Find the line containing "ATOM 133 O O" in the data below, then output that line and each one after it exactly, with nothing else.
┄┄┄┄┄┄
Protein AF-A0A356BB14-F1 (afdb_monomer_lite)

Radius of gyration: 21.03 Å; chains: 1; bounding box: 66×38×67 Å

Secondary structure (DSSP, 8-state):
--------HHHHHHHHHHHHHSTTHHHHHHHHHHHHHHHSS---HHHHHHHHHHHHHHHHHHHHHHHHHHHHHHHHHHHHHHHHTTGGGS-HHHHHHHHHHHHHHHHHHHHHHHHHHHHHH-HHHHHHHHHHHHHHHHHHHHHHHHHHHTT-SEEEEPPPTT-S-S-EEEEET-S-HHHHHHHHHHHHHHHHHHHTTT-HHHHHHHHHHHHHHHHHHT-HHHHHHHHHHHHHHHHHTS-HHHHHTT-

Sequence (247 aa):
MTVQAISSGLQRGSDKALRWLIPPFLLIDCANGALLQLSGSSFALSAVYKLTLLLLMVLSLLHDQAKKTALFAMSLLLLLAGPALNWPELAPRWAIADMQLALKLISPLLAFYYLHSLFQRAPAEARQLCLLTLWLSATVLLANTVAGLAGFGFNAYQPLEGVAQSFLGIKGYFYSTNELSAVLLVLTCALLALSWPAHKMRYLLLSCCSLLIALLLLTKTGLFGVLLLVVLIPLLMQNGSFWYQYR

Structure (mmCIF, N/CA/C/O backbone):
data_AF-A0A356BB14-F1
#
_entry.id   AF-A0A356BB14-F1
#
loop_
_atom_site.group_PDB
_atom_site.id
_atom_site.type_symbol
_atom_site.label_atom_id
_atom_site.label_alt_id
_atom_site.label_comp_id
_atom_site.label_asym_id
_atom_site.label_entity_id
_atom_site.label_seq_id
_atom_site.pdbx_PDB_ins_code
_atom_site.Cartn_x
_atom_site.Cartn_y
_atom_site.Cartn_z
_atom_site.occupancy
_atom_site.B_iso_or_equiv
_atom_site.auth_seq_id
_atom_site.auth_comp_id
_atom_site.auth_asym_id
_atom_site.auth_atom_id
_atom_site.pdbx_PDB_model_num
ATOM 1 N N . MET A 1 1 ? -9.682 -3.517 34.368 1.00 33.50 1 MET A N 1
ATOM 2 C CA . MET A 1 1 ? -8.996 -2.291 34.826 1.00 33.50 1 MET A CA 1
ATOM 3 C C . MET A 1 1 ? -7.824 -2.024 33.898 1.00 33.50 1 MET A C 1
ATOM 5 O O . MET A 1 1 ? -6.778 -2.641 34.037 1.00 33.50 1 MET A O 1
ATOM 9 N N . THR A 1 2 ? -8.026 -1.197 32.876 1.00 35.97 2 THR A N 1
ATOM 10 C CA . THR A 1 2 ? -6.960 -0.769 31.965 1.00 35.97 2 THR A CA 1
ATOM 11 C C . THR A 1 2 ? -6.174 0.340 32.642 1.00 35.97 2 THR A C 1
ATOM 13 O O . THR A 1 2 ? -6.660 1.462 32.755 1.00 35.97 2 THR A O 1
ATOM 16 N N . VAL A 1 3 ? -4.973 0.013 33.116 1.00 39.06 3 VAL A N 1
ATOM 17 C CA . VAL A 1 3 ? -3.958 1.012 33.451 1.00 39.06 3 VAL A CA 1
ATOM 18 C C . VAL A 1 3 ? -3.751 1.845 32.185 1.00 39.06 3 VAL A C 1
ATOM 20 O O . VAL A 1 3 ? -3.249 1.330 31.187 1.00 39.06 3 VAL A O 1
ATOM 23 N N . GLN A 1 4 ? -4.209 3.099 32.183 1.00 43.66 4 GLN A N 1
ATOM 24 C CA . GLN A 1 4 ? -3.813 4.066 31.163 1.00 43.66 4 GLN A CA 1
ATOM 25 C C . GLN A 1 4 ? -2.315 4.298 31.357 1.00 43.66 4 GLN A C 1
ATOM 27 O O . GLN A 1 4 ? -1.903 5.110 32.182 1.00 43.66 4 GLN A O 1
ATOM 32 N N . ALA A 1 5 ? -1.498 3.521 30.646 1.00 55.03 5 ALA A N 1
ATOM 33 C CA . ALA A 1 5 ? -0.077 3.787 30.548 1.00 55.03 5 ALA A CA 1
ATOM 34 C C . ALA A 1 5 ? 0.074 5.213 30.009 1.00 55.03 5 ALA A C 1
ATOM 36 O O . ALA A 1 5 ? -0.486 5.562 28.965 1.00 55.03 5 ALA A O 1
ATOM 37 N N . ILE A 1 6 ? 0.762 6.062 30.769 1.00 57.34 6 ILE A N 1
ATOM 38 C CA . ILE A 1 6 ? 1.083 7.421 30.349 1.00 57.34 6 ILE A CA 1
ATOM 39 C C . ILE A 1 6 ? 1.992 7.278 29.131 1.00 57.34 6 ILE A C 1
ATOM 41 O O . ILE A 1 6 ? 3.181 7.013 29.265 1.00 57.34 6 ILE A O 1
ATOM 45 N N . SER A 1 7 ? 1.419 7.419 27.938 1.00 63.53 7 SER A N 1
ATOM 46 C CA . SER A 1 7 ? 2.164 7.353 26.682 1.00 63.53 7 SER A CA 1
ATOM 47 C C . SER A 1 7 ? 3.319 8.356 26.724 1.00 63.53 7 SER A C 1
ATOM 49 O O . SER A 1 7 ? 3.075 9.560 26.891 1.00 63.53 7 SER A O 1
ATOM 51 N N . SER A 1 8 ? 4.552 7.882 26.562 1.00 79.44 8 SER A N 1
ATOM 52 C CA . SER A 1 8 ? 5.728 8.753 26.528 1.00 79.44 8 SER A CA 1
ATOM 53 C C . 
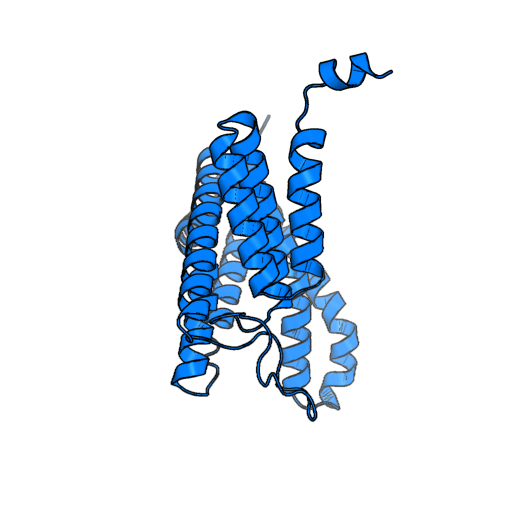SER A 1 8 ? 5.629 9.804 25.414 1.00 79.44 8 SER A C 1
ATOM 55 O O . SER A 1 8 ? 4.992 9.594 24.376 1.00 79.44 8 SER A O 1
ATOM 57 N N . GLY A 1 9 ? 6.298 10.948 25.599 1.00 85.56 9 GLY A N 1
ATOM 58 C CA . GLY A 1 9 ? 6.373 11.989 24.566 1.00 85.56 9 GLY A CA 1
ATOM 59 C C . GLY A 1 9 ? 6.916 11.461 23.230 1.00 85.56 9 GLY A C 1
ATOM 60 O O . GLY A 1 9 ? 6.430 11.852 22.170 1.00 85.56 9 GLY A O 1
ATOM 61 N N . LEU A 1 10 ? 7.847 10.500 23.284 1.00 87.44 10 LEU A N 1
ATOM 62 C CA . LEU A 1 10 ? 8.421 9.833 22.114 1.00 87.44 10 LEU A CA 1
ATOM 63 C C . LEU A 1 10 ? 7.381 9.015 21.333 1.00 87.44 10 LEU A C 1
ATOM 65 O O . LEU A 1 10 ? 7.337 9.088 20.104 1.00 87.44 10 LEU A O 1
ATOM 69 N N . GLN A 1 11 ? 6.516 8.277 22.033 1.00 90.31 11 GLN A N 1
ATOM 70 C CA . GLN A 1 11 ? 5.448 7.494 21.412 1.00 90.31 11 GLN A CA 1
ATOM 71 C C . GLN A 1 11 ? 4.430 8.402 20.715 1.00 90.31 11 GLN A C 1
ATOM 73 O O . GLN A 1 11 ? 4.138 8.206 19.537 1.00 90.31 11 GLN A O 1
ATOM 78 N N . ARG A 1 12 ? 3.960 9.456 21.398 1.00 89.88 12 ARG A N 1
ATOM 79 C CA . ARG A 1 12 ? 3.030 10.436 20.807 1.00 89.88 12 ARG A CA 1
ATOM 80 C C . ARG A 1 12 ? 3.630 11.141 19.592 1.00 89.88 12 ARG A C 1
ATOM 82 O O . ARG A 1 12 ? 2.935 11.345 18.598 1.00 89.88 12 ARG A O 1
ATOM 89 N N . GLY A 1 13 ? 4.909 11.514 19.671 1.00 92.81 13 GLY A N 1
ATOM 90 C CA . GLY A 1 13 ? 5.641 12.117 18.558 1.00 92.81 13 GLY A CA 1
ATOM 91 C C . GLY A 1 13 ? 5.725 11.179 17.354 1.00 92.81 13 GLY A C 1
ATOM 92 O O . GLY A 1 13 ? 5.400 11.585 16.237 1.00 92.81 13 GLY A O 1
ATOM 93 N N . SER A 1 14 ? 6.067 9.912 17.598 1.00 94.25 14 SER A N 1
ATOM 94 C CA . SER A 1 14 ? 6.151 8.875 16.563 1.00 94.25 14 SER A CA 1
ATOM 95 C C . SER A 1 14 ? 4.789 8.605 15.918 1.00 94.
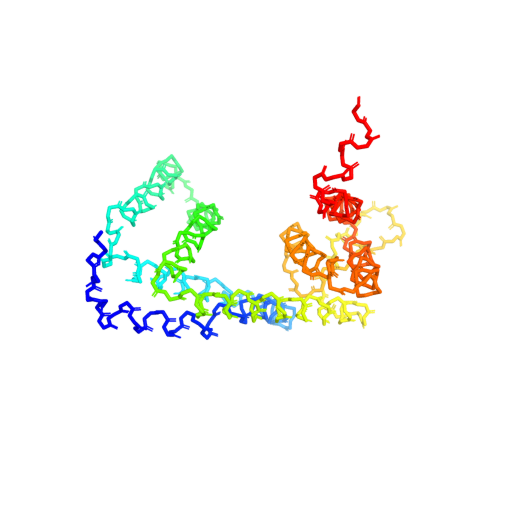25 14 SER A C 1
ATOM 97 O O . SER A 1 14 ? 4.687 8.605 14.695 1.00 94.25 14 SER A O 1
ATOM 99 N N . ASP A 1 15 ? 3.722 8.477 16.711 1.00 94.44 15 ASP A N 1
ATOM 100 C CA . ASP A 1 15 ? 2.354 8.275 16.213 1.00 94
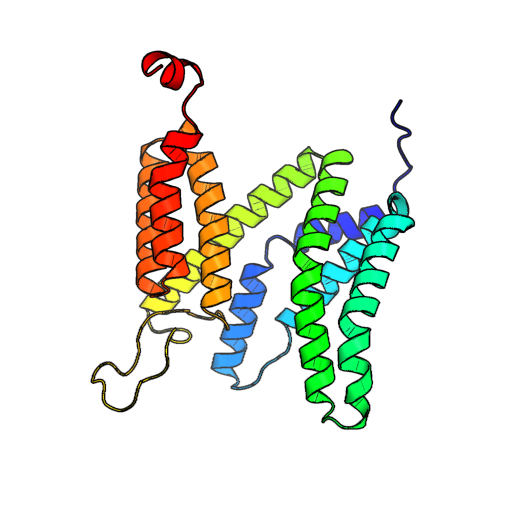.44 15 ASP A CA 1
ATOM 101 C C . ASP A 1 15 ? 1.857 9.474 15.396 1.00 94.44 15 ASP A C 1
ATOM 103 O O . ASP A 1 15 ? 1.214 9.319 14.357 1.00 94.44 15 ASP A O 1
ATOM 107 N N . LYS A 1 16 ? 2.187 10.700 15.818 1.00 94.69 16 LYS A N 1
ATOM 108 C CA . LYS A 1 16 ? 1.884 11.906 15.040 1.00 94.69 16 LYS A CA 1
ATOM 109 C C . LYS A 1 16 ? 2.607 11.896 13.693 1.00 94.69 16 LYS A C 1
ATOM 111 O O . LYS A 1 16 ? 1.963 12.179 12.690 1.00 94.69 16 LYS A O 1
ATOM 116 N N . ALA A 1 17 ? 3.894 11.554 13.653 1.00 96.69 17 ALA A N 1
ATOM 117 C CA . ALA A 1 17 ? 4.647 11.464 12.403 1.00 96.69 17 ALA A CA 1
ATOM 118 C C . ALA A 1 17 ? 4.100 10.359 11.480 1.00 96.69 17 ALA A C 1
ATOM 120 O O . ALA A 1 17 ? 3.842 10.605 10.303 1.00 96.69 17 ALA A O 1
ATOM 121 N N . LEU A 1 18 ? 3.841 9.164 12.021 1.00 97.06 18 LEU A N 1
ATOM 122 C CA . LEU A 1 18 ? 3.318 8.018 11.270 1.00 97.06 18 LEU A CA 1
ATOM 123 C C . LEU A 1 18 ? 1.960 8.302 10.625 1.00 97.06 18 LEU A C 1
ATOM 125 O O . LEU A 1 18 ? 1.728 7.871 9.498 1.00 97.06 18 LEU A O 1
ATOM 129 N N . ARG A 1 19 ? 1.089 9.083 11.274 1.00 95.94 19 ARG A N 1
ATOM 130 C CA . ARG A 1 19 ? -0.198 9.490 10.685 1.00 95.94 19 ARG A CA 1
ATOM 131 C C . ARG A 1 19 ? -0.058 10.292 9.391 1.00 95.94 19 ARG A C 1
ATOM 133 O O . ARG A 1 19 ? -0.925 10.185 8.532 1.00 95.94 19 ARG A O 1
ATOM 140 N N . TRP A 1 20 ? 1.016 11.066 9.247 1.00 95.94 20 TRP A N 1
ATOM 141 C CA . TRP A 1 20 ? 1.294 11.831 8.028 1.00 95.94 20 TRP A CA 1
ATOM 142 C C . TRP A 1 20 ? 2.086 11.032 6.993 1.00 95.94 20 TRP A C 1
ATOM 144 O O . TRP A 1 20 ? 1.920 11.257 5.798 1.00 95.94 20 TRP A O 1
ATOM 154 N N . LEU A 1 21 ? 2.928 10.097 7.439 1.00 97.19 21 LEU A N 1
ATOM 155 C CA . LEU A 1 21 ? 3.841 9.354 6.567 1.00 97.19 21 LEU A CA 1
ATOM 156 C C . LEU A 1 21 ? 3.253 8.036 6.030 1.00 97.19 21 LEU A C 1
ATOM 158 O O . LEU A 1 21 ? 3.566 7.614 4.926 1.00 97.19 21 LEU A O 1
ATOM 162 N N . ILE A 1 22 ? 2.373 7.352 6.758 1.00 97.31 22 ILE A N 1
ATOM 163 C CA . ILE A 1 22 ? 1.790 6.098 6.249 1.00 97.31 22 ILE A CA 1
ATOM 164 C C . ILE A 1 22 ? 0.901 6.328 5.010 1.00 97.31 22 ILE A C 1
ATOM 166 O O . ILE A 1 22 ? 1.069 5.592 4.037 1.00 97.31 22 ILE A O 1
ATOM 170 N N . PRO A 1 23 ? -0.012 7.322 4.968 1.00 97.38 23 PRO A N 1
┄┄┄┄┄┄
» **Result of this exercise**:
ATOM 133 O O . ARG A 1 19 ? -0.925 10.185 8.532 1.00 95.94 19 ARG A O 1
ATOM 140 N N . TRP A 1 20 ? 1.016 11.066 9.247 1.00 95.94 20 TRP A N 1
ATOM 141 C CA . TRP A 1 20 ? 1.294 11.831 8.028 1.00 95.94 20 TRP A CA 1
ATOM 142 C C . TRP A 1 20 ? 2.086 11.032 6.993 1.00 95.94 20 TRP A C 1
ATOM 144 O O . TRP A 1 20 ? 1.920 11.257 5.798 1.00 95.94 20 TRP A O 1
ATOM 154 N N . LEU A 1 21 ? 2.928 10.097 7.439 1.00 97.19 21 LEU A N 1
ATOM 155 C CA . LEU A 1 21 ? 3.841 9.354 6.567 1.00 97.19 21 LEU A CA 1
ATOM 156 C C . LEU A 1 21 ? 3.253 8.036 6.030 1.00 97.19 21 LEU A C 1
ATOM 158 O O . LEU A 1 21 ? 3.566 7.614 4.926 1.00 97.19 21 LEU A O 1
ATOM 162 N N . ILE A 1 22 ? 2.373 7.352 6.758 1.00 97.31 22 ILE A N 1
ATOM 163 C CA . ILE A 1 22 ? 1.790 6.098 6.249 1.00 97.31 22 ILE A CA 1
ATOM 164 C C . ILE A 1 22 ? 0.901 6.328 5.010 1.00 97.31 22 ILE A C 1
ATOM 166 O O . ILE A 1 22 ? 1.069 5.592 4.037 1.00 97.31 22 ILE A O 1
ATOM 170 N N . PRO A 1 23 ? -0.012 7.322 4.968 1.00 97.38 23 PRO A N 1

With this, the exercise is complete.